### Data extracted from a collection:
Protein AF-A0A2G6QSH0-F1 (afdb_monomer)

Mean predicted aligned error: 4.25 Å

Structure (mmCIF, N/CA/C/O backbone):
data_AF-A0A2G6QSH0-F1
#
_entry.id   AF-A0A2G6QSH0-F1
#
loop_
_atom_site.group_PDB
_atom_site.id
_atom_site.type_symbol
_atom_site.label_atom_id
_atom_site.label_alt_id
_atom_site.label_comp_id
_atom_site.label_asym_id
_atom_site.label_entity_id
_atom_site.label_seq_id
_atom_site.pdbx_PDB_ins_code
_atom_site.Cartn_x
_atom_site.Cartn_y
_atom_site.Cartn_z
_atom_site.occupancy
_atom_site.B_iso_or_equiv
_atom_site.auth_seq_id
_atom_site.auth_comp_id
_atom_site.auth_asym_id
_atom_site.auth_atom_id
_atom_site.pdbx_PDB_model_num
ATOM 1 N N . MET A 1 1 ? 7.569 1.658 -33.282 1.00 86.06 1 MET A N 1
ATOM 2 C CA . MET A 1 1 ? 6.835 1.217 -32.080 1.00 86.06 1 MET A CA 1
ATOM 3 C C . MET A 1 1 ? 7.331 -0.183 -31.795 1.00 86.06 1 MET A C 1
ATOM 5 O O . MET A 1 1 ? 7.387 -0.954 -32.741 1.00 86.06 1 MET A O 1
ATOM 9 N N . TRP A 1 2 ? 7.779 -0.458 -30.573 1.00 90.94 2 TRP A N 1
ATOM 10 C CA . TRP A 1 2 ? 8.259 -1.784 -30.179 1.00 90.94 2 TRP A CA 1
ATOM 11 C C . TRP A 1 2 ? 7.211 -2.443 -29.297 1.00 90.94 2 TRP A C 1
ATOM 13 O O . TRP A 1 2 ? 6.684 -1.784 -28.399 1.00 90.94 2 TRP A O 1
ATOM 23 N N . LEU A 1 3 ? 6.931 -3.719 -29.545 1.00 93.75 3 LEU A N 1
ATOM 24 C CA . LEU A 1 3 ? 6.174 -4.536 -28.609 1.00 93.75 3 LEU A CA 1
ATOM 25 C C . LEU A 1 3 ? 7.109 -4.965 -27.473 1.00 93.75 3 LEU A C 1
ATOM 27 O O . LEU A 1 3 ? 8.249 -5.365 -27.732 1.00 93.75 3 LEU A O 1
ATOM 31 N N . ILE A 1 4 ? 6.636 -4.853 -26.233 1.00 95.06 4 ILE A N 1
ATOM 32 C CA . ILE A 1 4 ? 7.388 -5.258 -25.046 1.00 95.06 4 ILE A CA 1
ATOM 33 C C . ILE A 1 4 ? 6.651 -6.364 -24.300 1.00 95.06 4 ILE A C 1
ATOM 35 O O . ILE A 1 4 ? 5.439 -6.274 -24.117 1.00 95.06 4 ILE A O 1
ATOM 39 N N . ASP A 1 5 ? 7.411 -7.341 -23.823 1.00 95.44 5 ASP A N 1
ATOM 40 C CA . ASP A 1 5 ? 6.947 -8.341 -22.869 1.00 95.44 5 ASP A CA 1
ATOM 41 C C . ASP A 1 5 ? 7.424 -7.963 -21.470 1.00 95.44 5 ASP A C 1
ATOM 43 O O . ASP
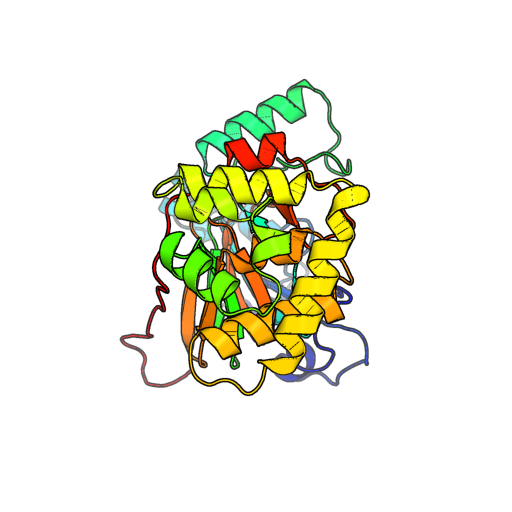 A 1 5 ? 8.597 -7.650 -21.232 1.00 95.44 5 ASP A O 1
ATOM 47 N N . GLY A 1 6 ? 6.480 -7.963 -20.541 1.00 96.25 6 GLY A N 1
ATOM 48 C CA . GLY A 1 6 ? 6.708 -7.740 -19.127 1.00 96.25 6 GLY A CA 1
ATOM 49 C C . GLY A 1 6 ? 7.176 -8.993 -18.398 1.00 96.25 6 GLY A C 1
ATOM 50 O O . GLY A 1 6 ? 7.370 -10.059 -18.980 1.00 96.25 6 GLY A O 1
ATOM 51 N N . VAL A 1 7 ? 7.360 -8.854 -17.089 1.00 97.56 7 VAL A N 1
ATOM 52 C CA . VAL A 1 7 ? 7.758 -9.956 -16.206 1.00 97.56 7 VAL A CA 1
ATOM 53 C C . VAL A 1 7 ? 6.664 -10.208 -15.181 1.00 97.56 7 VAL A C 1
ATOM 55 O O . VAL A 1 7 ? 6.242 -9.289 -14.483 1.00 97.56 7 VAL A O 1
ATOM 58 N N . VAL A 1 8 ? 6.224 -11.457 -15.074 1.00 97.56 8 VAL A N 1
ATOM 59 C CA . VAL A 1 8 ? 5.233 -11.880 -14.080 1.00 97.56 8 VAL A CA 1
ATOM 60 C C . VAL A 1 8 ? 5.916 -12.111 -12.735 1.00 97.56 8 VAL A C 1
ATOM 62 O O . VAL A 1 8 ? 6.964 -12.753 -12.658 1.00 97.56 8 VAL A O 1
ATOM 65 N N . GLN A 1 9 ? 5.304 -11.616 -11.664 1.00 97.75 9 GLN A N 1
ATOM 66 C CA . GLN A 1 9 ? 5.662 -11.942 -10.289 1.00 97.75 9 GLN A CA 1
ATOM 67 C C . GLN A 1 9 ? 4.602 -12.874 -9.699 1.00 97.75 9 GLN A C 1
ATOM 69 O O . GLN A 1 9 ? 3.431 -12.512 -9.570 1.00 97.75 9 GLN A O 1
ATOM 74 N N . HIS A 1 10 ? 5.018 -14.077 -9.307 1.00 97.50 10 HIS A N 1
ATOM 75 C CA . HIS A 1 10 ? 4.123 -15.135 -8.829 1.00 97.50 10 HIS A CA 1
ATOM 76 C C . HIS A 1 10 ? 3.946 -15.120 -7.304 1.00 97.50 10 HIS A C 1
ATOM 78 O O . HIS A 1 10 ? 4.214 -16.107 -6.613 1.00 97.50 10 HIS A O 1
ATOM 84 N N . TYR A 1 11 ? 3.555 -13.978 -6.733 1.00 96.94 11 TYR A N 1
ATOM 85 C CA . TYR A 1 11 ? 3.380 -13.890 -5.282 1.00 96.94 11 TYR A CA 1
ATOM 86 C C . TYR A 1 11 ? 2.113 -14.634 -4.806 1.00 96.94 11 TYR A C 1
ATOM 88 O O . TYR A 1 11 ? 1.085 -14.570 -5.474 1.00 96.94 11 TYR A O 1
ATOM 96 N N . PRO A 1 12 ? 2.117 -15.285 -3.621 1.00 96.44 12 PRO A N 1
ATOM 97 C CA . PRO A 1 12 ? 1.000 -16.130 -3.154 1.00 96.44 12 PRO A CA 1
ATOM 98 C C . PRO A 1 12 ? -0.347 -15.431 -2.893 1.00 96.44 12 PRO A C 1
ATOM 100 O O . PRO A 1 12 ? -1.326 -16.096 -2.533 1.00 96.44 12 PRO A O 1
ATOM 103 N N . TRP A 1 13 ? -0.380 -14.101 -2.970 1.00 96.81 13 TRP A N 1
ATOM 104 C CA . TRP A 1 13 ? -1.584 -13.278 -2.847 1.00 96.81 13 TRP A CA 1
ATOM 105 C C . TRP A 1 13 ? -2.260 -12.997 -4.197 1.00 96.81 13 TRP A C 1
ATOM 107 O O . TRP A 1 13 ? -3.361 -12.452 -4.220 1.00 96.81 13 TRP A O 1
ATOM 117 N N . GLY A 1 14 ? -1.609 -13.357 -5.307 1.00 97.88 14 GLY A N 1
ATOM 118 C CA . GLY A 1 14 ? -2.060 -13.042 -6.655 1.00 97.88 14 GLY A CA 1
ATOM 119 C C . GLY A 1 14 ? -3.231 -13.882 -7.154 1.00 97.88 14 GLY A C 1
ATOM 120 O O . GLY A 1 14 ? -3.385 -15.047 -6.771 1.00 97.88 14 GLY A O 1
ATOM 121 N N . SER A 1 15 ? -4.001 -13.310 -8.079 1.00 98.00 15 SER A N 1
ATOM 122 C CA . SER A 1 15 ? -5.031 -14.035 -8.825 1.00 98.00 15 SER A CA 1
ATOM 123 C C . SER A 1 15 ? -4.426 -15.069 -9.756 1.00 98.00 15 SER A C 1
ATOM 125 O O . SER A 1 15 ? -3.413 -14.835 -10.404 1.00 98.00 15 SER A O 1
ATOM 127 N N . LYS A 1 16 ? -5.083 -16.219 -9.871 1.00 98.19 16 LYS A N 1
ATOM 128 C CA . LYS A 1 16 ? -4.675 -17.284 -10.796 1.00 98.19 16 LYS A CA 1
ATOM 129 C C . LYS A 1 16 ? -5.194 -17.083 -12.217 1.00 98.19 16 LYS A C 1
ATOM 131 O O . LYS A 1 16 ? -4.823 -17.833 -13.111 1.00 98.19 16 LYS A O 1
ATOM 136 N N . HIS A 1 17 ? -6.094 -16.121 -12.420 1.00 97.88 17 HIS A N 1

### Exercise:
Retype the portion of the data above that starts on the line with "ATOM 98 C C" and finishes on the line with "ATOM 119 C C", including both of those lines.

### Task solution:
ATOM 98 C C . PRO A 1 12 ? -0.347 -15.431 -2.893 1.00 96.44 12 PRO A C 1
ATOM 100 O O . PRO A 1 12 ? -1.326 -16.096 -2.533 1.00 96.44 12 PRO A O 1
ATOM 103 N N . TRP A 1 13 ? -0.380 -14.101 -2.970 1.00 96.81 13 TRP A N 1
ATOM 104 C CA . TRP A 1 13 ? -1.584 -13.278 -2.847 1.00 96.81 13 TRP A CA 1
ATOM 105 C C . TRP A 1 13 ? -2.260 -12.997 -4.197 1.00 96.81 13 TRP A C 1
ATOM 107 O O . TRP A 1 13 ? -3.361 -12.452 -4.220 1.00 96.81 13 TRP A O 1
ATOM 117 N N . GLY A 1 14 ? -1.609 -13.357 -5.307 1.00 97.88 14 GLY A N 1
ATOM 118 C CA . GLY A 1 14 ? -2.060 -13.042 -6.655 1.00 97.88 14 GLY A CA 1
ATOM 119 C C . GLY A 1 14 ? -3.231 -13.882 -7.154 1.00 97.88 14 GLY A C 1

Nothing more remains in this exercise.